→ What the task requires
Transcribe exactly each line of the entries, from the opening line to the line with "ATOM 1 N N .", with both of those lines included.

→ Records shown
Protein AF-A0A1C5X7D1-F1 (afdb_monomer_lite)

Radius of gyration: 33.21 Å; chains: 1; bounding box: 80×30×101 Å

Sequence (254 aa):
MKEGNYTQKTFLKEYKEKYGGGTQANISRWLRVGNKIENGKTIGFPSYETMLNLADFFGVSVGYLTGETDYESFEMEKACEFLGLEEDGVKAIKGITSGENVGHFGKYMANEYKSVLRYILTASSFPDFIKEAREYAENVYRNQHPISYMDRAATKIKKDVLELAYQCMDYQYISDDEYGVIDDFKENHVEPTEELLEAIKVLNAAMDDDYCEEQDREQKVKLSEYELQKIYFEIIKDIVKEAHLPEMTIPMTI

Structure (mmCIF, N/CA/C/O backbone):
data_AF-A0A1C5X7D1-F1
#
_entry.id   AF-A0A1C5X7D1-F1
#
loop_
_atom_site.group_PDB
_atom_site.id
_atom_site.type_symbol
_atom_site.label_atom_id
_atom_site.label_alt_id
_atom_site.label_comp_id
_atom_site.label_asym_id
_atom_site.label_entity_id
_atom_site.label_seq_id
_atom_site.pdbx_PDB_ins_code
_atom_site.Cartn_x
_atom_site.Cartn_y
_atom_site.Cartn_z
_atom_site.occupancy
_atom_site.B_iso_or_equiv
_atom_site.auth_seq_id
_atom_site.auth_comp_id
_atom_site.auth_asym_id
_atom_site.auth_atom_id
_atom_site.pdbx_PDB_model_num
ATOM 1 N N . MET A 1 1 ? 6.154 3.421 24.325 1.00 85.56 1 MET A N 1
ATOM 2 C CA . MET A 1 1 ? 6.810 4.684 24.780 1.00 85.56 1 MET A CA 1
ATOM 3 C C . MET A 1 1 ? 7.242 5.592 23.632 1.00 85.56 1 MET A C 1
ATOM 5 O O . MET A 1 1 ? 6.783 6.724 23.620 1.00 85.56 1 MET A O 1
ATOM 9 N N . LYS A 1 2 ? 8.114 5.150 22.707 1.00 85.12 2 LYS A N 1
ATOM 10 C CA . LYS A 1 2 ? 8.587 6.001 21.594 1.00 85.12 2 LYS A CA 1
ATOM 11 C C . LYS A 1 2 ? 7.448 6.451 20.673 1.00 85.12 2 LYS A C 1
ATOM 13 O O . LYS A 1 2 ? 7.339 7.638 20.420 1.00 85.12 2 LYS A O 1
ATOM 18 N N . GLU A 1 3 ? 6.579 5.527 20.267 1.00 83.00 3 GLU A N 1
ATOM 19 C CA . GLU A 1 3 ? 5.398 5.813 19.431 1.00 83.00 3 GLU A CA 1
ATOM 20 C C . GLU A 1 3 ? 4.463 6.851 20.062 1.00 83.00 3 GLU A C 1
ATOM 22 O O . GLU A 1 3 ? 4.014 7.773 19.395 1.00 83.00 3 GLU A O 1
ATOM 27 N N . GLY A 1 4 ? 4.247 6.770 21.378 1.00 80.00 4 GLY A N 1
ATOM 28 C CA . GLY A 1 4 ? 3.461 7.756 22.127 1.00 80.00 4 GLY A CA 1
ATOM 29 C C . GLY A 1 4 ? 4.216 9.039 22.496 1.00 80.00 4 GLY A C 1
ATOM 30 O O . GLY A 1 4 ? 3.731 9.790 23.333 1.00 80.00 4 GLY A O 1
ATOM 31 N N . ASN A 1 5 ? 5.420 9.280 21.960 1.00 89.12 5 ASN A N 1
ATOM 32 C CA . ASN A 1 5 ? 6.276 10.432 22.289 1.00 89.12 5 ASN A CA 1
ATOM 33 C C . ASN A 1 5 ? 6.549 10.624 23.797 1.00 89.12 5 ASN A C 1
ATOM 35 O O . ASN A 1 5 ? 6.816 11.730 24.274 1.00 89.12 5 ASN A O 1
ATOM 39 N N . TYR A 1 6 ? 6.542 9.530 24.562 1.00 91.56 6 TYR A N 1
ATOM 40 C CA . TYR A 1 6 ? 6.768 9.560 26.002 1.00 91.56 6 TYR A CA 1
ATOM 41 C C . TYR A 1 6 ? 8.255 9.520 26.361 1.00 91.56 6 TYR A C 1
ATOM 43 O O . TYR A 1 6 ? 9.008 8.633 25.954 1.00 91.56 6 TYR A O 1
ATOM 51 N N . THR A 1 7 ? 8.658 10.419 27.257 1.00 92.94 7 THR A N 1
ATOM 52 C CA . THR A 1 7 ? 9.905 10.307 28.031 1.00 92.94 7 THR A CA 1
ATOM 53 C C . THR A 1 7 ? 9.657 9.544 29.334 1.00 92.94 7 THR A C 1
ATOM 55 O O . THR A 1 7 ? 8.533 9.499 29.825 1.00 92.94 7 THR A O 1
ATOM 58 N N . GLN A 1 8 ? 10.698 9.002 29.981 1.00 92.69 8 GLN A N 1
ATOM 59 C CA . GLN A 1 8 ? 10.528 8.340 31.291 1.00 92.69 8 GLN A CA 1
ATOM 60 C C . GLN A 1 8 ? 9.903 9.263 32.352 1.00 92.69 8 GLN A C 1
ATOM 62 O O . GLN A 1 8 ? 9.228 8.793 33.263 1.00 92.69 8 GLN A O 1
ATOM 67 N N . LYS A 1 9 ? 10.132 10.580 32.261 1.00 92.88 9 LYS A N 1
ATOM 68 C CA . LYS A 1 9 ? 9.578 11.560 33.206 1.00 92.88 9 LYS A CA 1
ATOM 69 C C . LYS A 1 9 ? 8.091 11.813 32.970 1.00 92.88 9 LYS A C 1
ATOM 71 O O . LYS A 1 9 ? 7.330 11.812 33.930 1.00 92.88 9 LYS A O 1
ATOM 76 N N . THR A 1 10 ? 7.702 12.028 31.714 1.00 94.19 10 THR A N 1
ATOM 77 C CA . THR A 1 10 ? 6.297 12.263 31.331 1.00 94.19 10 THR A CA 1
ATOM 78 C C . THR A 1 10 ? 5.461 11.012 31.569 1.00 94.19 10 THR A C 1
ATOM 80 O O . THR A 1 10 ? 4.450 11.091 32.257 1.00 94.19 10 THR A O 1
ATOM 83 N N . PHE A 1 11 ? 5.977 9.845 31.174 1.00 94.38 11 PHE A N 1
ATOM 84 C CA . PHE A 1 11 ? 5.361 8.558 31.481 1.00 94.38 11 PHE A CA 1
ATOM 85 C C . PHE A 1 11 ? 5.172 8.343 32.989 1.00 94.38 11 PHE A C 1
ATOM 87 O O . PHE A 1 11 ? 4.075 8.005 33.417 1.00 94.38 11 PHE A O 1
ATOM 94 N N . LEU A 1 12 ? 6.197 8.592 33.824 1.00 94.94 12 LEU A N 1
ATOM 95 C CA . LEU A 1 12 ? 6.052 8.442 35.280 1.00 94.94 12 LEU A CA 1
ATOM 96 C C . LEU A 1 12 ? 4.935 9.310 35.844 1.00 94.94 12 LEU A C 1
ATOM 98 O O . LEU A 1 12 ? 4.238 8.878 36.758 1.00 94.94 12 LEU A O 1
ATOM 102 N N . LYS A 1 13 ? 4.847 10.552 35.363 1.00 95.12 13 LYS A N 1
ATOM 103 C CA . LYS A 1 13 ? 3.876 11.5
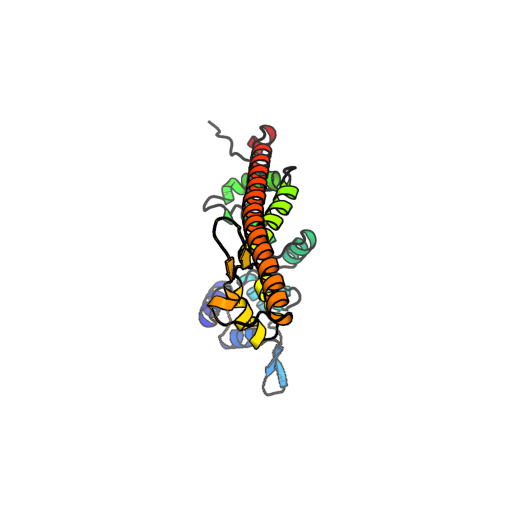26 35.843 1.00 95.12 13 LYS A CA 1
ATOM 104 C C . LYS A 1 13 ? 2.459 11.029 35.560 1.00 95.12 13 LYS A C 1
ATOM 106 O O . LYS A 1 13 ? 1.688 10.882 36.500 1.00 95.12 13 LYS A O 1
ATOM 111 N N . GLU A 1 14 ? 2.162 10.686 34.312 1.00 95.19 14 GLU A N 1
ATOM 112 C CA . GLU A 1 14 ? 0.823 10.237 33.915 1.00 95.19 14 GLU A CA 1
ATOM 113 C C . GLU A 1 14 ? 0.474 8.860 34.492 1.00 95.19 14 GLU A C 1
ATOM 115 O O . GLU A 1 14 ? -0.637 8.651 34.973 1.00 95.19 14 GLU A O 1
ATOM 120 N N . TYR A 1 15 ? 1.436 7.933 34.544 1.00 95.06 15 TYR A N 1
ATOM 121 C CA . TYR A 1 15 ? 1.239 6.629 35.181 1.00 95.06 15 TYR A CA 1
ATOM 122 C C . TYR A 1 15 ? 0.871 6.780 36.665 1.00 95.06 15 TYR A C 1
ATOM 124 O O . TYR A 1 15 ? -0.053 6.129 37.151 1.00 95.06 15 TYR A O 1
ATOM 132 N N . LYS A 1 16 ? 1.571 7.669 37.386 1.00 95.00 16 LYS A N 1
ATOM 133 C CA . LYS A 1 16 ? 1.269 7.996 38.788 1.00 95.00 16 LYS A CA 1
ATOM 134 C C . LYS A 1 16 ? -0.121 8.574 38.962 1.00 95.00 16 LYS A C 1
ATOM 136 O O . LYS A 1 16 ? -0.808 8.197 39.905 1.00 95.00 16 LYS A O 1
ATOM 141 N N . GLU A 1 17 ? -0.486 9.506 38.092 1.00 95.44 17 GLU A N 1
ATOM 142 C CA . GLU A 1 17 ? -1.790 10.163 38.120 1.00 95.44 17 GLU A CA 1
ATOM 143 C C . GLU A 1 17 ? -2.924 9.156 37.872 1.00 95.44 17 GLU A C 1
ATOM 145 O O . GLU A 1 17 ? -3.952 9.244 38.537 1.00 95.44 17 GLU A O 1
ATOM 150 N N . LYS A 1 18 ? -2.722 8.169 36.985 1.00 95.50 18 LYS A N 1
ATOM 151 C CA . LYS A 1 18 ? -3.755 7.191 36.610 1.00 95.50 18 LYS A CA 1
ATOM 152 C C . LYS A 1 18 ? -3.870 5.990 37.559 1.00 95.50 18 LYS A C 1
ATOM 154 O O . LYS A 1 18 ? -4.982 5.634 37.933 1.00 95.50 18 LYS A O 1
ATOM 159 N N . TYR A 1 19 ? -2.759 5.364 37.955 1.00 94.50 19 TYR A N 1
ATOM 160 C CA . TYR A 1 19 ? -2.780 4.093 38.710 1.00 94.50 19 TYR A CA 1
ATOM 161 C C . TYR A 1 19 ? -2.242 4.199 40.139 1.00 94.50 19 TYR A C 1
ATOM 163 O O . TYR A 1 19 ? -2.350 3.253 40.918 1.00 94.50 19 TYR A O 1
ATOM 171 N N . GLY A 1 20 ? -1.635 5.331 40.499 1.00 88.56 20 GLY A N 1
ATOM 172 C CA . GLY A 1 20 ? -0.880 5.458 41.740 1.00 88.56 20 GLY A CA 1
ATOM 173 C C . GLY A 1 20 ? 0.440 4.667 41.734 1.00 88.56 20 GLY A C 1
ATOM 174 O O . GLY A 1 20 ? 0.698 3.789 40.912 1.00 88.56 20 GLY A O 1
ATOM 175 N N . GLY A 1 21 ? 1.329 4.996 42.675 1.00 83.88 21 GLY A N 1
ATOM 176 C CA . GLY A 1 21 ? 2.607 4.290 42.841 1.00 83.88 21 GLY A CA 1
ATOM 177 C C . GLY A 1 21 ? 3.647 4.553 41.737 1.00 83.88 21 GLY A C 1
ATOM 178 O O . GLY A 1 21 ? 3.586 5.537 41.013 1.00 83.88 21 GLY A O 1
ATOM 179 N N . GLY A 1 22 ? 4.678 3.708 41.645 1.00 83.81 22 GLY A N 1
ATOM 180 C CA . GLY A 1 22 ? 5.762 3.851 40.664 1.00 83.81 22 GLY A CA 1
ATOM 181 C C . GLY A 1 22 ? 6.862 4.855 41.047 1.00 83.81 22 GLY A C 1
ATOM 182 O O . GLY A 1 22 ? 6.657 5.883 41.695 1.00 83.81 22 GLY A O 1
ATOM 183 N N . THR A 1 23 ? 8.089 4.561 40.632 1.00 91.19 23 THR A N 1
ATOM 184 C CA . THR A 1 23 ? 9.277 5.402 40.838 1.00 91.19 23 THR A CA 1
ATOM 185 C C . THR A 1 23 ? 10.113 5.435 39.563 1.00 91.19 23 THR A C 1
ATOM 187 O O . THR A 1 23 ? 9.967 4.574 38.696 1.00 91.19 23 THR A O 1
ATOM 190 N N . GLN A 1 24 ? 11.042 6.390 39.451 1.00 91.75 24 GLN A N 1
ATOM 191 C CA . GLN A 1 24 ? 12.018 6.388 38.350 1.00 91.75 24 GLN A CA 1
ATOM 192 C C . GLN A 1 24 ? 12.820 5.074 38.296 1.00 91.75 24 GLN A C 1
ATOM 194 O O . GLN A 1 24 ? 13.095 4.561 37.214 1.00 91.75 24 GLN A O 1
ATOM 199 N N . ALA A 1 25 ? 13.121 4.475 39.454 1.00 90.94 25 ALA A N 1
ATOM 200 C CA . ALA A 1 25 ? 13.781 3.175 39.519 1.00 90.94 25 ALA A CA 1
ATOM 201 C C . ALA A 1 25 ? 12.905 2.044 38.951 1.00 90.94 25 ALA A C 1
ATOM 203 O O . ALA A 1 25 ? 13.426 1.156 38.278 1.00 90.94 25 ALA A O 1
ATOM 204 N N . ASN A 1 26 ? 11.584 2.085 39.173 1.00 92.38 26 ASN A N 1
ATOM 205 C CA . ASN A 1 26 ? 10.668 1.109 38.580 1.00 92.38 26 ASN A CA 1
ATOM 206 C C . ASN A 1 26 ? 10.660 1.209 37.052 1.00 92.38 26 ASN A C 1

→ Task solution
Protein AF-A0A1C5X7D1-F1 (afdb_monomer_lite)

Radius of gyration: 33.21 Å; chains: 1; bounding box: 80×30×101 Å

Sequence (254 aa):
MKEGNYTQKTFLKEYKEKYGGGTQANISRWLRVGNKIENGKTIGFPSYETMLNLADFFGVSVGYLTGETDYESFEMEKACEFLGLEEDGVKAIKGITSGENVGHFGKYMANEYKSVLRYILTASSFPDFIKEAREYAENVYRNQHPISYMDRAATKIKKDVLELAYQCMDYQYISDDEYGVIDDFKENHVEPTEELLEAIKVLNAAMDDDYCEEQDREQKVKLSEYELQKIYFEIIKDIVKEAHLPEMTIPMTI

Structure (mmCIF, N/CA/C/O backbone):
data_AF-A0A1C5X7D1-F1
#
_entry.id   AF-A0A1C5X7D1-F1
#
loop_
_atom_site.group_PDB
_atom_site.id
_atom_site.type_symbol
_atom_site.label_atom_id
_atom_site.label_alt_id
_atom_site.label_comp_id
_atom_site.label_asym_id
_atom_site.label_entity_id
_atom_site.label_seq_id
_atom_site.pdbx_PDB_ins_code
_atom_site.Cartn_x
_atom_site.Cartn_y
_atom_site.Cartn_z
_atom_site.occupancy
_atom_site.B_iso_or_equiv
_atom_site.auth_seq_id
_atom_site.auth_comp_id
_atom_site.auth_asym_id
_atom_site.auth_atom_id
_atom_site.pdbx_PDB_model_num
ATOM 1 N N . MET A 1 1 ? 6.154 3.421 24.325 1.00 85.56 1 MET A N 1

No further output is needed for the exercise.